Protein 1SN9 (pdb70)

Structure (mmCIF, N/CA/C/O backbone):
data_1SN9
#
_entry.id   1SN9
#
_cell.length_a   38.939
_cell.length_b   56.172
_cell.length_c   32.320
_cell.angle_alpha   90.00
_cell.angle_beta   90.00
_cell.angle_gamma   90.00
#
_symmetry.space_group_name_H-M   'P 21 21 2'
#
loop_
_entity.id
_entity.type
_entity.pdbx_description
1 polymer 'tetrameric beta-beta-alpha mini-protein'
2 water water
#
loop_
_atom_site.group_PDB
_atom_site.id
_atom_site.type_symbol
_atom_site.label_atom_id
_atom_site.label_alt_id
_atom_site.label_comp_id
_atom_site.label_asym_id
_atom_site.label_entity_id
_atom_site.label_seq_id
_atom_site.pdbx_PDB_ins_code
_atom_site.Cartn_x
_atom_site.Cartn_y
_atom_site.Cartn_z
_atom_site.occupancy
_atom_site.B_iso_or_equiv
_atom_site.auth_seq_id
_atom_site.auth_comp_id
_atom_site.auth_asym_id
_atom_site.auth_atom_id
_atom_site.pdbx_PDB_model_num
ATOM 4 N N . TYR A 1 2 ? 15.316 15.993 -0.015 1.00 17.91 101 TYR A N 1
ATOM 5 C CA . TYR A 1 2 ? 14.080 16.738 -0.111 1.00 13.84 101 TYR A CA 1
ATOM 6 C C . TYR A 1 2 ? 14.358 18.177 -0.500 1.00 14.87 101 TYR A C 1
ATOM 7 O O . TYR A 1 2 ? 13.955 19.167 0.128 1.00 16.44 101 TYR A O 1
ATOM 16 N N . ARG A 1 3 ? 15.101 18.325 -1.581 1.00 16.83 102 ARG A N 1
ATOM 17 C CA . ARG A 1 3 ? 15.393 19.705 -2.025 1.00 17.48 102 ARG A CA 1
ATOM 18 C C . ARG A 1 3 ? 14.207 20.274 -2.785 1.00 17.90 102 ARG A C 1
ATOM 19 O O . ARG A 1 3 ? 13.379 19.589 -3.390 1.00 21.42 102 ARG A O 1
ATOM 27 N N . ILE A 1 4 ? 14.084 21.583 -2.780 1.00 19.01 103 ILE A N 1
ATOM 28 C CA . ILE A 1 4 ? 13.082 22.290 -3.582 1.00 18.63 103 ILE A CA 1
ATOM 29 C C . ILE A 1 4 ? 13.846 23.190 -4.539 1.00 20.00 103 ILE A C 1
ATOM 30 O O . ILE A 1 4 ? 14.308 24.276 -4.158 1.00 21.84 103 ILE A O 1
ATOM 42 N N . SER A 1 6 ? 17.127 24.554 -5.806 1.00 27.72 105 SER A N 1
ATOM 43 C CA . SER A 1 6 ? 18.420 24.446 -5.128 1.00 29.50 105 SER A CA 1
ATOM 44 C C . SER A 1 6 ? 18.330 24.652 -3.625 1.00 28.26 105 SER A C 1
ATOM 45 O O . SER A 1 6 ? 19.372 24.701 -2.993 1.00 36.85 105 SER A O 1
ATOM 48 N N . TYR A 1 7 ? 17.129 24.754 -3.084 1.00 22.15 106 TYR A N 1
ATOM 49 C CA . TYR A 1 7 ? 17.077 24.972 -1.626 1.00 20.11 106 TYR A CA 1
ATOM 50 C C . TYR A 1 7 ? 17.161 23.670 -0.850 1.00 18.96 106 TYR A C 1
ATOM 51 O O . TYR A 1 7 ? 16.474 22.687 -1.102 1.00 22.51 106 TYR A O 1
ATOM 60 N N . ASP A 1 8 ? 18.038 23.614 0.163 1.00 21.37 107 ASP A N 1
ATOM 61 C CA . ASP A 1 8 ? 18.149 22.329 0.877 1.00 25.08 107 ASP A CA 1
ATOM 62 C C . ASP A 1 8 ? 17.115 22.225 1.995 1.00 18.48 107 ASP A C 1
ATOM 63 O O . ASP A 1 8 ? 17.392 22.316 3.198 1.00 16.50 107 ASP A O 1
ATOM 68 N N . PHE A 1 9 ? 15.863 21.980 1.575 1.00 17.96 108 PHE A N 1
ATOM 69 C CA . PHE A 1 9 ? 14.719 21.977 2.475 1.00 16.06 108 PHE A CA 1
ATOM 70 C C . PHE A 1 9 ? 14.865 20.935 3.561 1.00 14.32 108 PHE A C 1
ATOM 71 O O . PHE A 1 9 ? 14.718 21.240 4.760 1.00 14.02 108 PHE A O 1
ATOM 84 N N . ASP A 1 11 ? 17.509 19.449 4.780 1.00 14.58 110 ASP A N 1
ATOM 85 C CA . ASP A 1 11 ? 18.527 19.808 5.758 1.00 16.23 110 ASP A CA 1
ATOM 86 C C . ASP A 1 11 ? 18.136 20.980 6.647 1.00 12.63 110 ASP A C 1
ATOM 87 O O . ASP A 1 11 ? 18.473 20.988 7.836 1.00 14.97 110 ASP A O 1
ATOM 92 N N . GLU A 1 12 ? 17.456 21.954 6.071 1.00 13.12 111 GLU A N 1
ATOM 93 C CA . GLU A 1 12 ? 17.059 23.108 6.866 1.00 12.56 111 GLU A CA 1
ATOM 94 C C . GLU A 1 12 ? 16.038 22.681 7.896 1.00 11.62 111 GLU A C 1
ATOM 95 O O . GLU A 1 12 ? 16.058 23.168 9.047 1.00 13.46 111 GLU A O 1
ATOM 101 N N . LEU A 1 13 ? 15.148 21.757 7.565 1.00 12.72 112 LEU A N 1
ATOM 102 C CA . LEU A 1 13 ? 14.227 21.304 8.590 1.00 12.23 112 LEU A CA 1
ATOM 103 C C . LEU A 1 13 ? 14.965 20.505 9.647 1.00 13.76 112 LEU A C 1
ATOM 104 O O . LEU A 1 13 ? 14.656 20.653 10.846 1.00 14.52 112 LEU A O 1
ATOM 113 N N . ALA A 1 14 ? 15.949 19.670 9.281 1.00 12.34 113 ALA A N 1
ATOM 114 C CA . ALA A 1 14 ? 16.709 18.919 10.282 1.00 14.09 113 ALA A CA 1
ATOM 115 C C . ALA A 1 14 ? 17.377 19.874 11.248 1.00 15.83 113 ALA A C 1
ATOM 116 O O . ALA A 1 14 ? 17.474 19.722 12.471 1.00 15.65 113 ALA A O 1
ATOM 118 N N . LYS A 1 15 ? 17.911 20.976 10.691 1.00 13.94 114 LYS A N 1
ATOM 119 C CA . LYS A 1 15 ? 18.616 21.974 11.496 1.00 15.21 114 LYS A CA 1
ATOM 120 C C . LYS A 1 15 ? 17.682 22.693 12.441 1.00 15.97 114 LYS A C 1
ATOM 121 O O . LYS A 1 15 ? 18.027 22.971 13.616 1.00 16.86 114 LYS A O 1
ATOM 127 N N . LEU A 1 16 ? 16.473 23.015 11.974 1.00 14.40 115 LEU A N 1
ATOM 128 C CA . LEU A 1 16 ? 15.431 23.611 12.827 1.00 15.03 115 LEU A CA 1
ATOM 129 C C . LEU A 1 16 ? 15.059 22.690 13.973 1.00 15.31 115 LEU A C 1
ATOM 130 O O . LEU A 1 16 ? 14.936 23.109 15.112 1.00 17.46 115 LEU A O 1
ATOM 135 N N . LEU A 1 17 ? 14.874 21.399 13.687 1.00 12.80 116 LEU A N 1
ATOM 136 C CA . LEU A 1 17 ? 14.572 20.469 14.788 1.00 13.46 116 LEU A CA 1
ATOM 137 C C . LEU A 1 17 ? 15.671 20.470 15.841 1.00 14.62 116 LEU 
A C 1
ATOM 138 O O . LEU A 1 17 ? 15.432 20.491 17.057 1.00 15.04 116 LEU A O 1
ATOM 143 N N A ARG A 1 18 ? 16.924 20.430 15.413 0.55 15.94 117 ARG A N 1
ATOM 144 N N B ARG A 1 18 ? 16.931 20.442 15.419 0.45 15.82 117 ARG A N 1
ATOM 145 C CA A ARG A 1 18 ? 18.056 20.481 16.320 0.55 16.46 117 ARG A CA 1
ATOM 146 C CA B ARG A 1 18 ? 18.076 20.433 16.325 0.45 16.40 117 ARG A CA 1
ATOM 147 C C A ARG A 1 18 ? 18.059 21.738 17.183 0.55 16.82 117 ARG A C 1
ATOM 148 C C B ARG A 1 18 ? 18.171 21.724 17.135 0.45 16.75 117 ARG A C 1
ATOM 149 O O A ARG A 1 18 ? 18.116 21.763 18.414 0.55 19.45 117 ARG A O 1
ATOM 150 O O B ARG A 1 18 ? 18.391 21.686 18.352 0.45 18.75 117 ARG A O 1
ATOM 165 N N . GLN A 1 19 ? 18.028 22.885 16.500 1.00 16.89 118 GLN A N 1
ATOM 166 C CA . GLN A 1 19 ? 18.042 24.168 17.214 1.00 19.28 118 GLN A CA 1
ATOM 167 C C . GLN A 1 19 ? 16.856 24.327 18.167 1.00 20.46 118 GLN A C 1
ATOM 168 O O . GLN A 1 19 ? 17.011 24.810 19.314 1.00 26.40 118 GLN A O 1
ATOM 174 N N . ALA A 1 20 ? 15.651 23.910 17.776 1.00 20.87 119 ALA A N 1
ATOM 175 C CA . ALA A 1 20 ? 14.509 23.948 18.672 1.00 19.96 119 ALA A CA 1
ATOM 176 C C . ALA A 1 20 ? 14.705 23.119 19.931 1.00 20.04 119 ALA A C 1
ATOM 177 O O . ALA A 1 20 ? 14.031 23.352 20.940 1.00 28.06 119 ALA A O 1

- - - - -

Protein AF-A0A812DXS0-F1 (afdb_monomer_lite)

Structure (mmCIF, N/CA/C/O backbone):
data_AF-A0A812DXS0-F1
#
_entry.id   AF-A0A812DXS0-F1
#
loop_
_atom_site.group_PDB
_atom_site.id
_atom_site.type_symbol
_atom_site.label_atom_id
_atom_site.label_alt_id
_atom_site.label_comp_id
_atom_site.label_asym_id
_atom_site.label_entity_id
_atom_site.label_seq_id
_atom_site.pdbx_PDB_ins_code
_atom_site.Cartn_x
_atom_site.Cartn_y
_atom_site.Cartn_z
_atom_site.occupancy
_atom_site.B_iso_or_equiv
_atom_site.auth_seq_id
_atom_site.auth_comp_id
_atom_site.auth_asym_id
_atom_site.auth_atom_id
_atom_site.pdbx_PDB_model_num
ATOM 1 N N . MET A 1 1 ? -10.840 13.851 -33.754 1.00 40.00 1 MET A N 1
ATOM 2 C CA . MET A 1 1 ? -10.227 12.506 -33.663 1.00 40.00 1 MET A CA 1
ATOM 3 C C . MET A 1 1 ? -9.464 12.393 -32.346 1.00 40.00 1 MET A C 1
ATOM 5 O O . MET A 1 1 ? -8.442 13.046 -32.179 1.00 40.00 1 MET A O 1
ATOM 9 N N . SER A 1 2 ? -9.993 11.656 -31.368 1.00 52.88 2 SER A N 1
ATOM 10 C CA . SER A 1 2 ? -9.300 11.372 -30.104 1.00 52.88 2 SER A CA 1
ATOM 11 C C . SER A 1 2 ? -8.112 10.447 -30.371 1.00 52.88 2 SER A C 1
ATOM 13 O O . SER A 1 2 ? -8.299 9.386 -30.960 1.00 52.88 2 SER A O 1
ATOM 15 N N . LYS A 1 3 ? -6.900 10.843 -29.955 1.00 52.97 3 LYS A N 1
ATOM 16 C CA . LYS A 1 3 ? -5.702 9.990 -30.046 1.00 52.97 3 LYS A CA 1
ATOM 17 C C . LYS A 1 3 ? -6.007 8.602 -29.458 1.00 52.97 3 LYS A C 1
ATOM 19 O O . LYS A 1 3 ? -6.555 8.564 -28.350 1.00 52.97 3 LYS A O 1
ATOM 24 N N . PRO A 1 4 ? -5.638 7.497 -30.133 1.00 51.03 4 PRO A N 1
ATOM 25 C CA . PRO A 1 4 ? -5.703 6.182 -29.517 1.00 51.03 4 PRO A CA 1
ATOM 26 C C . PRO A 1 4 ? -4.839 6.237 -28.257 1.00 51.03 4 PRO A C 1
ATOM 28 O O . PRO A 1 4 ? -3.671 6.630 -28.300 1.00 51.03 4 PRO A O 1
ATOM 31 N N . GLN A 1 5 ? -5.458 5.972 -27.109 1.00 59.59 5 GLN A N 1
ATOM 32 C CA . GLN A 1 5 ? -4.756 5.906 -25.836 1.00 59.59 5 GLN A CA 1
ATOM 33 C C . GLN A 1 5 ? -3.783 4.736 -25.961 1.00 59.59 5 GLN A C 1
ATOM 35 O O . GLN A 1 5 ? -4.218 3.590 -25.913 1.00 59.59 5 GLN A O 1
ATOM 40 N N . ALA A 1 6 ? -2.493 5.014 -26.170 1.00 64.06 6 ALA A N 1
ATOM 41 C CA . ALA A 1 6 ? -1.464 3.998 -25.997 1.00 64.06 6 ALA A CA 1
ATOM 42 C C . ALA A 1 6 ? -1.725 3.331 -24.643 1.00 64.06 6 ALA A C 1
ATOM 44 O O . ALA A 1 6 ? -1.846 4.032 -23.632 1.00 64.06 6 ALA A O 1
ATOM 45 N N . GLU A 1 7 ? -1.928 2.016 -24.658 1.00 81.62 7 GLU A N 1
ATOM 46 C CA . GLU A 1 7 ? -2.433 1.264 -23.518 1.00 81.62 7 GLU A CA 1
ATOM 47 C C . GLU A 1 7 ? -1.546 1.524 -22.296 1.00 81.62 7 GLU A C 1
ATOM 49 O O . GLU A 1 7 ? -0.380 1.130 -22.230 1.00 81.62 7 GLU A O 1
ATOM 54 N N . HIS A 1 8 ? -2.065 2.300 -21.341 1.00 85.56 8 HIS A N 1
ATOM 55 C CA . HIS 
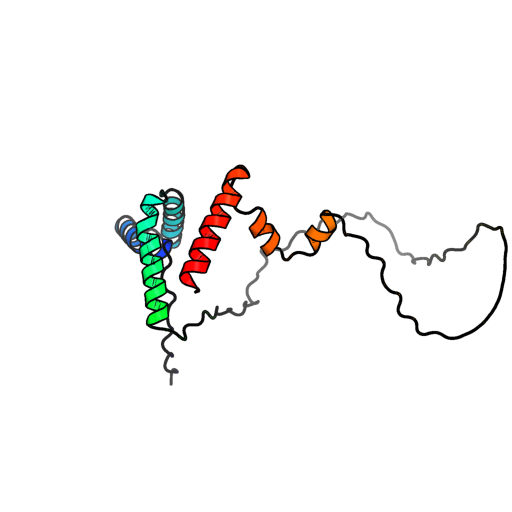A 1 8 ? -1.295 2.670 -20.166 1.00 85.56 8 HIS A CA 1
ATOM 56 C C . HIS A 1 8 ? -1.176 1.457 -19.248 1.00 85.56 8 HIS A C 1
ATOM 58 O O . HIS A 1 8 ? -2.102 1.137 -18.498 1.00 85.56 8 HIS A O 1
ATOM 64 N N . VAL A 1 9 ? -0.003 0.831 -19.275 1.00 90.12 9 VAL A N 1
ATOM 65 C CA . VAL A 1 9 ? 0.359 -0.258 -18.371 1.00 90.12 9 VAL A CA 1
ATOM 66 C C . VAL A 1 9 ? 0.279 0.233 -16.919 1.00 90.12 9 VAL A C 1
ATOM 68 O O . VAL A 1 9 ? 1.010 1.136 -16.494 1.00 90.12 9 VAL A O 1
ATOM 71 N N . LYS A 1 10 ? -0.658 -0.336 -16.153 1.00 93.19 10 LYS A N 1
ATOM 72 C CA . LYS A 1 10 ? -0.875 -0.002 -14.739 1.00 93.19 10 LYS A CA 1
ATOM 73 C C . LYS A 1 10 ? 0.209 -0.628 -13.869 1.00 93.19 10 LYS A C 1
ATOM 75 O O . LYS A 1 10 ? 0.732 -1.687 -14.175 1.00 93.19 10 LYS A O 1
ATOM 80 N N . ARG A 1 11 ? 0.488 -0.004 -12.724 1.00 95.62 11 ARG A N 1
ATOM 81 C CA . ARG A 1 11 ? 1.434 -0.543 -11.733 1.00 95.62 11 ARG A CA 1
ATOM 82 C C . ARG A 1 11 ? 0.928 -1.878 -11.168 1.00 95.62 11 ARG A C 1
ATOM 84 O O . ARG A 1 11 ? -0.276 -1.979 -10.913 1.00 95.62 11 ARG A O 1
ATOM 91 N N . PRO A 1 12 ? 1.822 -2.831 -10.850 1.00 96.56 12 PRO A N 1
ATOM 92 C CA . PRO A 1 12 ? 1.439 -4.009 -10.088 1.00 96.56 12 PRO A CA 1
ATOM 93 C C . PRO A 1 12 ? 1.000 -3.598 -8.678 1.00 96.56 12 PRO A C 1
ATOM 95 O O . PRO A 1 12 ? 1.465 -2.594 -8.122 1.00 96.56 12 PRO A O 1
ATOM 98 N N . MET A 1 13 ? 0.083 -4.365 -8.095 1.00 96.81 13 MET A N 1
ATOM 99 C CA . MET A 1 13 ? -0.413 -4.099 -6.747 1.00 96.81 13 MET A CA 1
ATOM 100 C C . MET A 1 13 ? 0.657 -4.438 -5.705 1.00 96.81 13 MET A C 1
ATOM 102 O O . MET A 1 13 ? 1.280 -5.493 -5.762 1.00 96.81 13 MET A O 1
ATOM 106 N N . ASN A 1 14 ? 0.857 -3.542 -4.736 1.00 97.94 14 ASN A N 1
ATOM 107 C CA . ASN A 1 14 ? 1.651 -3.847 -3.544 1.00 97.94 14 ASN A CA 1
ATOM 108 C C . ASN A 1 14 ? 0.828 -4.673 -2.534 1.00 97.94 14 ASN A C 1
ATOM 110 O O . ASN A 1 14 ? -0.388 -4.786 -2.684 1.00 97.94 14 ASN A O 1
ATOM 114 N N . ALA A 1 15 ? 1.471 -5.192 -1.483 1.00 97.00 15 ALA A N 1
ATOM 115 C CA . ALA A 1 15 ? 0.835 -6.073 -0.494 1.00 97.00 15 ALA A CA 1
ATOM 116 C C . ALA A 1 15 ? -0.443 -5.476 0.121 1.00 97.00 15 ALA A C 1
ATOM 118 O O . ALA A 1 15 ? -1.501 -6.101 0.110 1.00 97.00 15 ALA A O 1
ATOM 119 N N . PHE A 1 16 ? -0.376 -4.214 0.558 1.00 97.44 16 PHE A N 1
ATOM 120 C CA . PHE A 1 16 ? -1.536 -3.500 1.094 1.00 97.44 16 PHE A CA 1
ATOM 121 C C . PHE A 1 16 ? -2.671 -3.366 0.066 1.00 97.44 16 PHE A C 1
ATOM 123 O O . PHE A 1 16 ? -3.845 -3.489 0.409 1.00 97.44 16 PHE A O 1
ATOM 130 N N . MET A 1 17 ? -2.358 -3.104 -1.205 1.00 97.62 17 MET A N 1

- - - - -

ASSIGNED TASK ▸
Whatever else the listing above holds, retype exactly only the lines from the one containing "ATOM 81 C CA" to the one containing "ATOM 84 O O", both ends kept.

ANSWER SECTION ▸
ATOM 81 C CA . ARG A 1 11 ? 1.434 -0.543 -11.733 1.00 95.62 11 ARG A CA 1
ATOM 82 C C . ARG A 1 11 ? 0.928 -1.878 -11.168 1.00 95.62 11 ARG A C 1
ATOM 84 O O . ARG A 1 11 ? -0.276 -1.979 -10.913 1.00 95.62 11 ARG A O 1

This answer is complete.